Keeplist = setdiff(1:25,[1 3]);

plot(T(Keeplist),Y(Keeplist),'o')

plot(P(Keeplist),Y(Keeplist),'o')

Sadly, plotting the marginals, neither plot looks like any sort of power law behavior. And worse, T and P are highly correlated themselves. So my question becomes, why in the nae of god and little green apples do you think this data supports that model? My guess is you have no clue as to what model may be appropriate, so you decided to try a powerlaw fit.

Lets think about the model you chose. It was:

y = a * ( (T/298) ^m ) * ( (P/1.2) ^n )

What happens when T is zero? When P is zero? In both cases, Y must be exactly zero. So my first guess is that you created the first data point arbitrarily, hoping to force the curve through zero. That first point suspiciously has y EXACTLY at zero. But your data does NOT support anything of the sort!!!!!!!!!!

In fact, it looks like your data seems to indicate that as P and T are both small, the model should predict Y is roughly 50, maybe just a little less.

And that suggests your model might have a CHANCE in hell of being something like:

Y = c + a * ( (T/298) ^m ) * ( (P/1.2) ^n )

Here c will be roughly 50 when we estimate it. If we do that, when either P or T approaches zero, the model will have some chance of predicting the data.

So next, what might be reasonable values for n and m?
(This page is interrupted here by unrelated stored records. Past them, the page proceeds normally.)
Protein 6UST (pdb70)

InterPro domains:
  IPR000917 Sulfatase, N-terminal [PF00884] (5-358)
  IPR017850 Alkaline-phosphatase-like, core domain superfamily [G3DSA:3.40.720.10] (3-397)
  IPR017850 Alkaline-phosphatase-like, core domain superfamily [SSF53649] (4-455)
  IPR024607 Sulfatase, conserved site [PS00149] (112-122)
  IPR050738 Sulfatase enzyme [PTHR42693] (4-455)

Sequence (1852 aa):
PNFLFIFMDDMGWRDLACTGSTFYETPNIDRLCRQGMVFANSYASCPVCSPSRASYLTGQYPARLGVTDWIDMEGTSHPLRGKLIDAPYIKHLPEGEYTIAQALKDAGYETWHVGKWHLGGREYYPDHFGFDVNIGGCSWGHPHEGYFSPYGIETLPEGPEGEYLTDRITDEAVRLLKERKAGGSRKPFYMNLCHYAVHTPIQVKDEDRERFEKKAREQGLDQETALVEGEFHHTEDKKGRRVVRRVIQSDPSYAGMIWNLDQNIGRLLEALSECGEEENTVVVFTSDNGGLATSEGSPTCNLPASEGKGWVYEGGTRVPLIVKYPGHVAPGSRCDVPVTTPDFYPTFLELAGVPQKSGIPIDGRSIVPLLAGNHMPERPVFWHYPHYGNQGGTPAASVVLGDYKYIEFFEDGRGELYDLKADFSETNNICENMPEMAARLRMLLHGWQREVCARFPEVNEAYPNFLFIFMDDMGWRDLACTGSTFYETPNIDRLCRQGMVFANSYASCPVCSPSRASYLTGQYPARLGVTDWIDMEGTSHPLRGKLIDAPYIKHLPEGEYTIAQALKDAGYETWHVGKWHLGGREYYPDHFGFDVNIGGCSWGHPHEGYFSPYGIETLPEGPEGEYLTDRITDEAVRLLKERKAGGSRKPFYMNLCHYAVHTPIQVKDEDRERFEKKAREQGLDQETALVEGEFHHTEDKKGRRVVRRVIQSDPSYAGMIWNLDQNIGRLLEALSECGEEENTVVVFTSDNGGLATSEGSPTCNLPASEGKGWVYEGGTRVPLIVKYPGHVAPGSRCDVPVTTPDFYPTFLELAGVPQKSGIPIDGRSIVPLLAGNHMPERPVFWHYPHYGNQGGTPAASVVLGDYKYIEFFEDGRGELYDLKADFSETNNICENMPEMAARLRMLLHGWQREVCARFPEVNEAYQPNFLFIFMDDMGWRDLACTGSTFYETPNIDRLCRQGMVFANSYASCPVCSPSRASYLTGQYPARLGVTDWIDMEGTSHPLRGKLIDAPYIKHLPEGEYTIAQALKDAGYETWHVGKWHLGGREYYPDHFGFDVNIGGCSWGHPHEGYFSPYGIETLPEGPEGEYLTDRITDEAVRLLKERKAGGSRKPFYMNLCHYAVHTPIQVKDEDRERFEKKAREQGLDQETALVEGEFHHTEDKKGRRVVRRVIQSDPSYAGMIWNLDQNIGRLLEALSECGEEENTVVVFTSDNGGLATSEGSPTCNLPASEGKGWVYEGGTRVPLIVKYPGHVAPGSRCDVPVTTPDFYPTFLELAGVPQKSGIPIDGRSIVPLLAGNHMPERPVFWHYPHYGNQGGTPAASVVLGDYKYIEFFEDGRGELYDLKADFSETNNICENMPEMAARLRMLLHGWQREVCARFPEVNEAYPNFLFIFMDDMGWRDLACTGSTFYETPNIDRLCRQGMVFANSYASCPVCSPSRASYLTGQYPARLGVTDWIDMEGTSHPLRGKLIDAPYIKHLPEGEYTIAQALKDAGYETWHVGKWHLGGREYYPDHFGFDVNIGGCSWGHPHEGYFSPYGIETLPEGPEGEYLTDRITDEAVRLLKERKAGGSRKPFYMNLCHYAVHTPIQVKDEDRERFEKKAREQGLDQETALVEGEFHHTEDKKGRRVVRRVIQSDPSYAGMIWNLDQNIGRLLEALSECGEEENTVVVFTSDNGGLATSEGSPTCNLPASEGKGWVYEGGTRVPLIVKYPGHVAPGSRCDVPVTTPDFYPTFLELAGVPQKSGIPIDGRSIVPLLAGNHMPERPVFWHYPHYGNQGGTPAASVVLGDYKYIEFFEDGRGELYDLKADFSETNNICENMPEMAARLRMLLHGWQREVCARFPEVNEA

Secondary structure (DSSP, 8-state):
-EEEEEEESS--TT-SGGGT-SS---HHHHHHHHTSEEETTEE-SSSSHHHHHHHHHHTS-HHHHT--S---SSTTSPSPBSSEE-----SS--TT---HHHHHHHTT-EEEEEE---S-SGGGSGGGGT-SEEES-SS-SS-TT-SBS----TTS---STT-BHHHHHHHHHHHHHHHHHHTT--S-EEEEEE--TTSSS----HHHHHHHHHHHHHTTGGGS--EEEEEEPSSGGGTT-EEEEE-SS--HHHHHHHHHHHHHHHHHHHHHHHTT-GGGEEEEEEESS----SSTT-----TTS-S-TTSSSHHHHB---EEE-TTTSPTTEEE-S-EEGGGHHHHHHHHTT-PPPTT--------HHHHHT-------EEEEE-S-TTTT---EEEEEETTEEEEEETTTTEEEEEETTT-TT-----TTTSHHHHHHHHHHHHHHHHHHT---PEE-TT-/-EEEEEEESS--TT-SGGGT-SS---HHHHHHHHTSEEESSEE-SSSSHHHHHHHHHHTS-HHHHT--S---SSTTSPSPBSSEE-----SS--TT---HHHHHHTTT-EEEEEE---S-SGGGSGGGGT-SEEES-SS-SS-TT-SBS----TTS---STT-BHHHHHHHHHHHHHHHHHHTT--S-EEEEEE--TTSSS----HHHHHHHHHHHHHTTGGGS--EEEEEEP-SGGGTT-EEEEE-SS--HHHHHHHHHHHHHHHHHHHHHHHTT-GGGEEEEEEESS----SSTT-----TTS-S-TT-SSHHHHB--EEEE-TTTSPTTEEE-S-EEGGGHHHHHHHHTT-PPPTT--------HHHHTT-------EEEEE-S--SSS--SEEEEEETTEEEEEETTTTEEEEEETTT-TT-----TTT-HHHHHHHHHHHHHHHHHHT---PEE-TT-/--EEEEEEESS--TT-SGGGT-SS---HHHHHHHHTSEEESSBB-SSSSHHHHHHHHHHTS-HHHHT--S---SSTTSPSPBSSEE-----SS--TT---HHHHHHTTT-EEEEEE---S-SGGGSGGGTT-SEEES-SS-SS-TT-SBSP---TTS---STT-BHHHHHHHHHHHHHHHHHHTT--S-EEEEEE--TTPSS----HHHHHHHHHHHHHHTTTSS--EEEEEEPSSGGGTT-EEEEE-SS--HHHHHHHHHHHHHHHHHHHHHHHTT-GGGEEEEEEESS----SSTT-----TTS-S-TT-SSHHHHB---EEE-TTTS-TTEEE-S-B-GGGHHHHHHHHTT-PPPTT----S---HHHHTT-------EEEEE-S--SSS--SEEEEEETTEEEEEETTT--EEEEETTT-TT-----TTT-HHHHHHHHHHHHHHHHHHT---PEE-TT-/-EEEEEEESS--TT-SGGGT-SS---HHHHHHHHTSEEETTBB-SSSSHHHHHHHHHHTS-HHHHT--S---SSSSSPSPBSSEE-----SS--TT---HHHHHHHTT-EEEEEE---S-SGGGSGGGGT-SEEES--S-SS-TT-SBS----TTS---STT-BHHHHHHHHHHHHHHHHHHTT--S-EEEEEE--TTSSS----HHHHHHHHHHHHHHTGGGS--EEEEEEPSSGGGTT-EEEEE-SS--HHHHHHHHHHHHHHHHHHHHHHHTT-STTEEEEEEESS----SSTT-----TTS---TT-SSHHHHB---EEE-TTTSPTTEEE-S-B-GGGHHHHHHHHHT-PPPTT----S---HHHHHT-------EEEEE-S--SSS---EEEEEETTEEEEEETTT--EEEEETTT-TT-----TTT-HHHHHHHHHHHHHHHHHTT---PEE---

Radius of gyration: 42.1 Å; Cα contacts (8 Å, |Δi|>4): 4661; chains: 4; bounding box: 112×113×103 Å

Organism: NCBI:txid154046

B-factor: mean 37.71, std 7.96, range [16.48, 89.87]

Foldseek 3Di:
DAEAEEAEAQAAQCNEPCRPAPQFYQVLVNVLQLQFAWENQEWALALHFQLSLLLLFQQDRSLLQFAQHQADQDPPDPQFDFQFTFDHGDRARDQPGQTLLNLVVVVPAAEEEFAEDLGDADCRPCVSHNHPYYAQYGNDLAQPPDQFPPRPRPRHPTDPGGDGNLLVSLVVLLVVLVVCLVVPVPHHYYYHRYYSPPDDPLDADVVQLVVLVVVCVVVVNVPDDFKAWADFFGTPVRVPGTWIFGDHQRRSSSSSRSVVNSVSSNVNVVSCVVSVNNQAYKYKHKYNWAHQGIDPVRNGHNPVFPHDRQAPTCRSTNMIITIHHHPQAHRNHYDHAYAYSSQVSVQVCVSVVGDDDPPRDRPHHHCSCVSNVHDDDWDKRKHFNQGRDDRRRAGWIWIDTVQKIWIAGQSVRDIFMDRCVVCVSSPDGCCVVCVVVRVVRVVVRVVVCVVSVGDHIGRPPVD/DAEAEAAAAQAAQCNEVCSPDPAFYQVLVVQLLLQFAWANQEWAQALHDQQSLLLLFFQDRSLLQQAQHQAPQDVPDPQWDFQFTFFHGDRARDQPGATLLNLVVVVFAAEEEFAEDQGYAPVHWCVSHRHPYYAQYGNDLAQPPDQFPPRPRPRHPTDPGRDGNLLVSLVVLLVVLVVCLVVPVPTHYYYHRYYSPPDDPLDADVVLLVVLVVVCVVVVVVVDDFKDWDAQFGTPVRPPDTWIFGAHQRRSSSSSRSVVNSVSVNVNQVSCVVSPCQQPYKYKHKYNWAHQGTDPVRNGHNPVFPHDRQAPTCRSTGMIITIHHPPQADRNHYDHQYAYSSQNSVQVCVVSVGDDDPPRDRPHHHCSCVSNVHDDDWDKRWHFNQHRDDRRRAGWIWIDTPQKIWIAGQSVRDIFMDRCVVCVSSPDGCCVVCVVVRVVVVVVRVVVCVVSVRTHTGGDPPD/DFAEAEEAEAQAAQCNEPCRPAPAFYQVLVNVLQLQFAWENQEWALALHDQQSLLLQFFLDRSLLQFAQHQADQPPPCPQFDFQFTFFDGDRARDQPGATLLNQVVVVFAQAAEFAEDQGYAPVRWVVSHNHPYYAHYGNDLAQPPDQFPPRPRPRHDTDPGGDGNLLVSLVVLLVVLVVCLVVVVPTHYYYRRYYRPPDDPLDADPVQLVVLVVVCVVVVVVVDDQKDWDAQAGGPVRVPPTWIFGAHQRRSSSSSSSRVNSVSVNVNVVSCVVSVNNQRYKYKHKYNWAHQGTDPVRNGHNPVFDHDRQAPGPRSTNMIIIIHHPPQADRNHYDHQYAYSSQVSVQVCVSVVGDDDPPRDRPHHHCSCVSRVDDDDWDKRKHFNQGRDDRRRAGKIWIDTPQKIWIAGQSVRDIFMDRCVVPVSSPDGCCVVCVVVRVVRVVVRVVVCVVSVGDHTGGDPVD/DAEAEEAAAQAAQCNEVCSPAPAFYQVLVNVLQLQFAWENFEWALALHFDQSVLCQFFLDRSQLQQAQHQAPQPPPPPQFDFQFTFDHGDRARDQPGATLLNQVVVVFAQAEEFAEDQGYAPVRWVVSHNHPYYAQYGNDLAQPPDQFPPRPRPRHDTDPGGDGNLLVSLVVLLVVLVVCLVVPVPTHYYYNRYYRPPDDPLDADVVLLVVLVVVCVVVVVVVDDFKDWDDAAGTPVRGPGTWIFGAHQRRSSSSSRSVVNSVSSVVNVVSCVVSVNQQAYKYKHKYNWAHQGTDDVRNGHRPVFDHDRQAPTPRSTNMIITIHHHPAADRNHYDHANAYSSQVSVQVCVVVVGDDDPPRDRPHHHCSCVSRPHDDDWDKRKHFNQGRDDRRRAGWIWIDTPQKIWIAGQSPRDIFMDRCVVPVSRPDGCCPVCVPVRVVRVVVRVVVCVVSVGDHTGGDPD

This is a serious problem, because P and T are HIGHLY correlated. And the fact is, this latter model will still not fit well at all.
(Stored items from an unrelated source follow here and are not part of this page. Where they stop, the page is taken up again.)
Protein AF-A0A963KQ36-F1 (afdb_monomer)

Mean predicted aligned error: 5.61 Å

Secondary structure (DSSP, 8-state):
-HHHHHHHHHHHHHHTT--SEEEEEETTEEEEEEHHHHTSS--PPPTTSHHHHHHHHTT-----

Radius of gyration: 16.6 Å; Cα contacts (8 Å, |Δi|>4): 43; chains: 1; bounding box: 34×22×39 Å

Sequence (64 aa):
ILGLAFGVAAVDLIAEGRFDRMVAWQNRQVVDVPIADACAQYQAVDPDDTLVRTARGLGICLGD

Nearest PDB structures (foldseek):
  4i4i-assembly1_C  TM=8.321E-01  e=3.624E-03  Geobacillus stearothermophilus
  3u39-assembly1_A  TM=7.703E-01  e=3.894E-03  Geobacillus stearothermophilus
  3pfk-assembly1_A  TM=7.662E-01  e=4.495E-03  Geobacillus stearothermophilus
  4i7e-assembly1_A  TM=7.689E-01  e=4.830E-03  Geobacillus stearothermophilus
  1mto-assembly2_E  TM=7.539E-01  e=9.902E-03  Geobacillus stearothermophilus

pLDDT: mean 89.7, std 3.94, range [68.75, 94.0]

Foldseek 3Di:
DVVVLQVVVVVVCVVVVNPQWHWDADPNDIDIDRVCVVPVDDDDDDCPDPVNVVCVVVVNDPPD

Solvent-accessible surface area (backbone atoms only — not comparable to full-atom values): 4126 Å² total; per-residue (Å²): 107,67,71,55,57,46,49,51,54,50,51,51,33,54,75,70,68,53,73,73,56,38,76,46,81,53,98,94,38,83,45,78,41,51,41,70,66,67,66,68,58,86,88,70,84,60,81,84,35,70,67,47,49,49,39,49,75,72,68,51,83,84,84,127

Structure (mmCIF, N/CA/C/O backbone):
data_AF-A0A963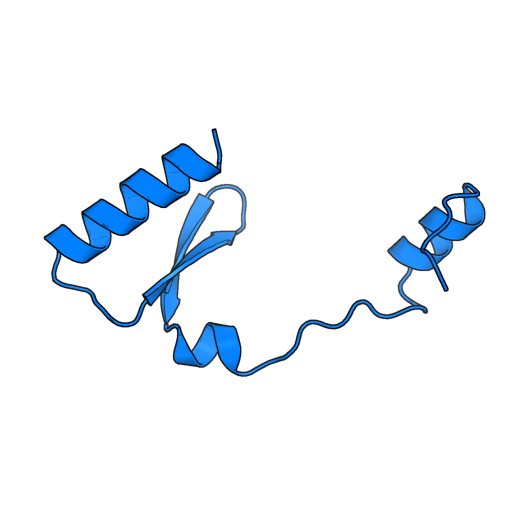KQ36-F1
#
_entry.id   AF-A0A963KQ36-F1
#
loop_
_atom_site.group_PDB
_atom_site.id
_atom_site.type_symbol
_atom_site.label_atom_id
_atom_site.label_alt_id
_atom_site.label_comp_id
_atom_site.label_asym_id
_atom_site.label_entity_id
_atom_site.label_seq_id
_atom_site.pdbx_PDB_ins_code
_atom_site.Cartn_x
_atom_site.Cartn_y
_atom_site.Cartn_z
_atom_site.occupancy
_atom_site.B_iso_or_equiv
_atom_site.auth_seq_id
_atom_site.auth_comp_id
_atom_site.auth_asym_id
_atom_site.auth_atom_id
_atom_site.pdbx_PDB_model_num
ATOM 1 N N . ILE A 1 1 ? 6.739 9.980 7.607 1.00 82.50 1 ILE A N 1
ATOM 2 C CA . ILE A 1 1 ? 5.405 10.631 7.526 1.00 82.50 1 ILE A CA 1
ATOM 3 C C . ILE A 1 1 ? 4.346 9.643 7.039 1.00 82.50 1 ILE A C 1
ATOM 5 O O . ILE A 1 1 ? 3.454 9.358 7.817 1.00 82.50 1 ILE A O 1
ATOM 9 N N . LEU A 1 2 ? 4.476 9.045 5.844 1.00 86.38 2 LEU A N 1
ATOM 10 C CA . LEU A 1 2 ? 3.531 8.024 5.340 1.00 86.38 2 LEU A CA 1
ATOM 11 C C . LEU A 1 2 ? 3.284 6.867 6.321 1.00 86.38 2 LEU A C 1
ATOM 13 O O . LEU A 1 2 ? 2.139 6.596 6.650 1.00 86.38 2 LEU A O 1
ATOM 17 N N . GLY A 1 3 ? 4.342 6.258 6.868 1.00 87.56 3 GLY A N 1
ATOM 18 C CA . GLY A 1 3 ? 4.184 5.177 7.853 1.00 87.56 3 GLY A CA 1
ATOM 19 C C . GLY A 1 3 ? 3.436 5.595 9.126 1.00 87.56 3 GLY A C 1
ATOM 20 O O . GLY A 1 3 ? 2.687 4.801 9.678 1.00 87.56 3 GLY A O 1
ATOM 21 N N . LEU A 1 4 ? 3.573 6.856 9.557 1.00 91.69 4 LEU A N 1
ATOM 22 C CA . LEU A 1 4 ? 2.819 7.388 10.698 1.00 91.69 4 LEU A CA 1
ATOM 23 C C . LEU A 1 4 ? 1.346 7.600 10.328 1.00 91.69 4 LEU A C 1
ATOM 25 O O . LEU A 1 4 ? 0.471 7.222 11.095 1.00 91.69 4 LEU A O 1
ATOM 29 N N . ALA A 1 5 ? 1.075 8.153 9.141 1.00 89.19 5 ALA A N 1
ATOM 30 C CA . ALA A 1 5 ? -0.285 8.355 8.643 1.00 89.19 5 ALA A CA 1
ATOM 31 C C . ALA A 1 5 ? -1.035 7.023 8.465 1.00 89.19 5 ALA A C 1
ATOM 33 O O . ALA A 1 5 ? -2.200 6.920 8.835 1.00 89.19 5 ALA A O 1
ATOM 34 N N . PHE A 1 6 ? -0.353 5.991 7.961 1.00 92.56 6 PHE A N 1
ATOM 35 C CA . PHE A 1 6 ? -0.915 4.644 7.872 1.00 92.56 6 PHE A CA 1
ATOM 36 C C . PHE A 1 6 ? -1.123 4.010 9.243 1.00 92.56 6 PHE A C 1
ATOM 38 O O . PHE A 1 6 ? -2.153 3.385 9.462 1.00 92.56 6 PHE A O 1
ATOM 45 N N . GLY A 1 7 ? -0.178 4.193 10.170 1.00 91.19 7 GLY A N 1
ATOM 46 C CA . GLY A 1 7 ? -0.299 3.686 11.535 1.00 91.19 7 GLY A CA 1
ATOM 47 C C . GLY A 1 7 ? -1.509 4.262 12.271 1.00 91.19 7 GLY A C 1
ATOM 48 O O . GLY A 1 7 ? -2.267 3.500 12.859 1.00 91.19 7 GLY A O 1
ATOM 49 N N . VAL A 1 8 ? -1.727 5.581 12.190 1.00 93.56 8 VAL A N 1
ATOM 50 C CA . VAL A 1 8 ? -2.900 6.241 12.794 1.00 93.56 8 VAL A CA 1
ATOM 51 C C . VAL A 1 8 ? -4.194 5.698 12.188 1.00 93.56 8 VAL A C 1
ATOM 53 O O . VAL A 1 8 ? -5.028 5.181 12.921 1.00 93.56 8 VAL A O 1
ATOM 56 N N . ALA A 1 9 ? -4.313 5.692 10.856 1.00 91.81 9 ALA A N 1
ATOM 57 C CA . ALA A 1 9 ? -5.514 5.190 10.188 1.00 91.81 9 ALA A CA 1
ATOM 58 C C . ALA A 1 9 ? -5.792 3.703 10.481 1.00 91.81 9 ALA A C 1
ATOM 60 O O . ALA A 1 9 ? -6.943 3.302 10.613 1.00 91.81 9 ALA A O 1
ATOM 61 N N . ALA A 1 10 ? -4.752 2.874 10.612 1.00 92.56 10 ALA A N 1
ATOM 62 C CA . ALA A 1 10 ? -4.914 1.467 10.970 1.00 92.56 10 ALA A CA 1
ATOM 63 C C . ALA A 1 10 ? -5.444 1.294 12.402 1.00 92.56 10 ALA A C 1
ATOM 65 O O . ALA A 1 10 ? -6.299 0.443 12.640 1.00 92.56 10 ALA A O 1
ATOM 66 N N . VAL A 1 11 ? -4.962 2.102 13.352 1.00 93.62 11 VAL A N 1
ATOM 67 C CA . VAL A 1 11 ? -5.458 2.087 14.737 1.00 93.62 11 VAL A CA 1
ATOM 68 C C . VAL A 1 11 ? -6.900 2.593 14.807 1.00 93.62 11 VAL A C 1
ATOM 70 O O . VAL A 1 11 ? -7.707 1.982 15.505 1.00 93.62 11 VAL A O 1
ATOM 73 N N . ASP A 1 12 ? -7.246 3.634 14.049 1.00 93.06 12 ASP A N 1
ATOM 74 C CA . ASP A 1 12 ? -8.614 4.162 13.976 1.00 93.06 12 ASP A CA 1
ATOM 75 C C . ASP A 1 12 ? -9.600 3.100 13.451 1.00 93.06 12 ASP A C 1
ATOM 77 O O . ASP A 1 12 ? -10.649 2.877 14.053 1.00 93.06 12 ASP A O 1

Again, the marginal plots I showed are simply not anything that looks remotely like any power law. You have a relationship that is virtually CONSTANT for a long way but at a specific point, it seems to drop off almost linearly. And this is completely inconsistent with any powerlaw behavior!

It is my STRONG recommendation that you reconsider what model you want to use here. The model should be based on reality, on physical principles if possible. Lacking that, you need to consider what you want to do with this model. Why are you trying to fit it? What will you do with that model?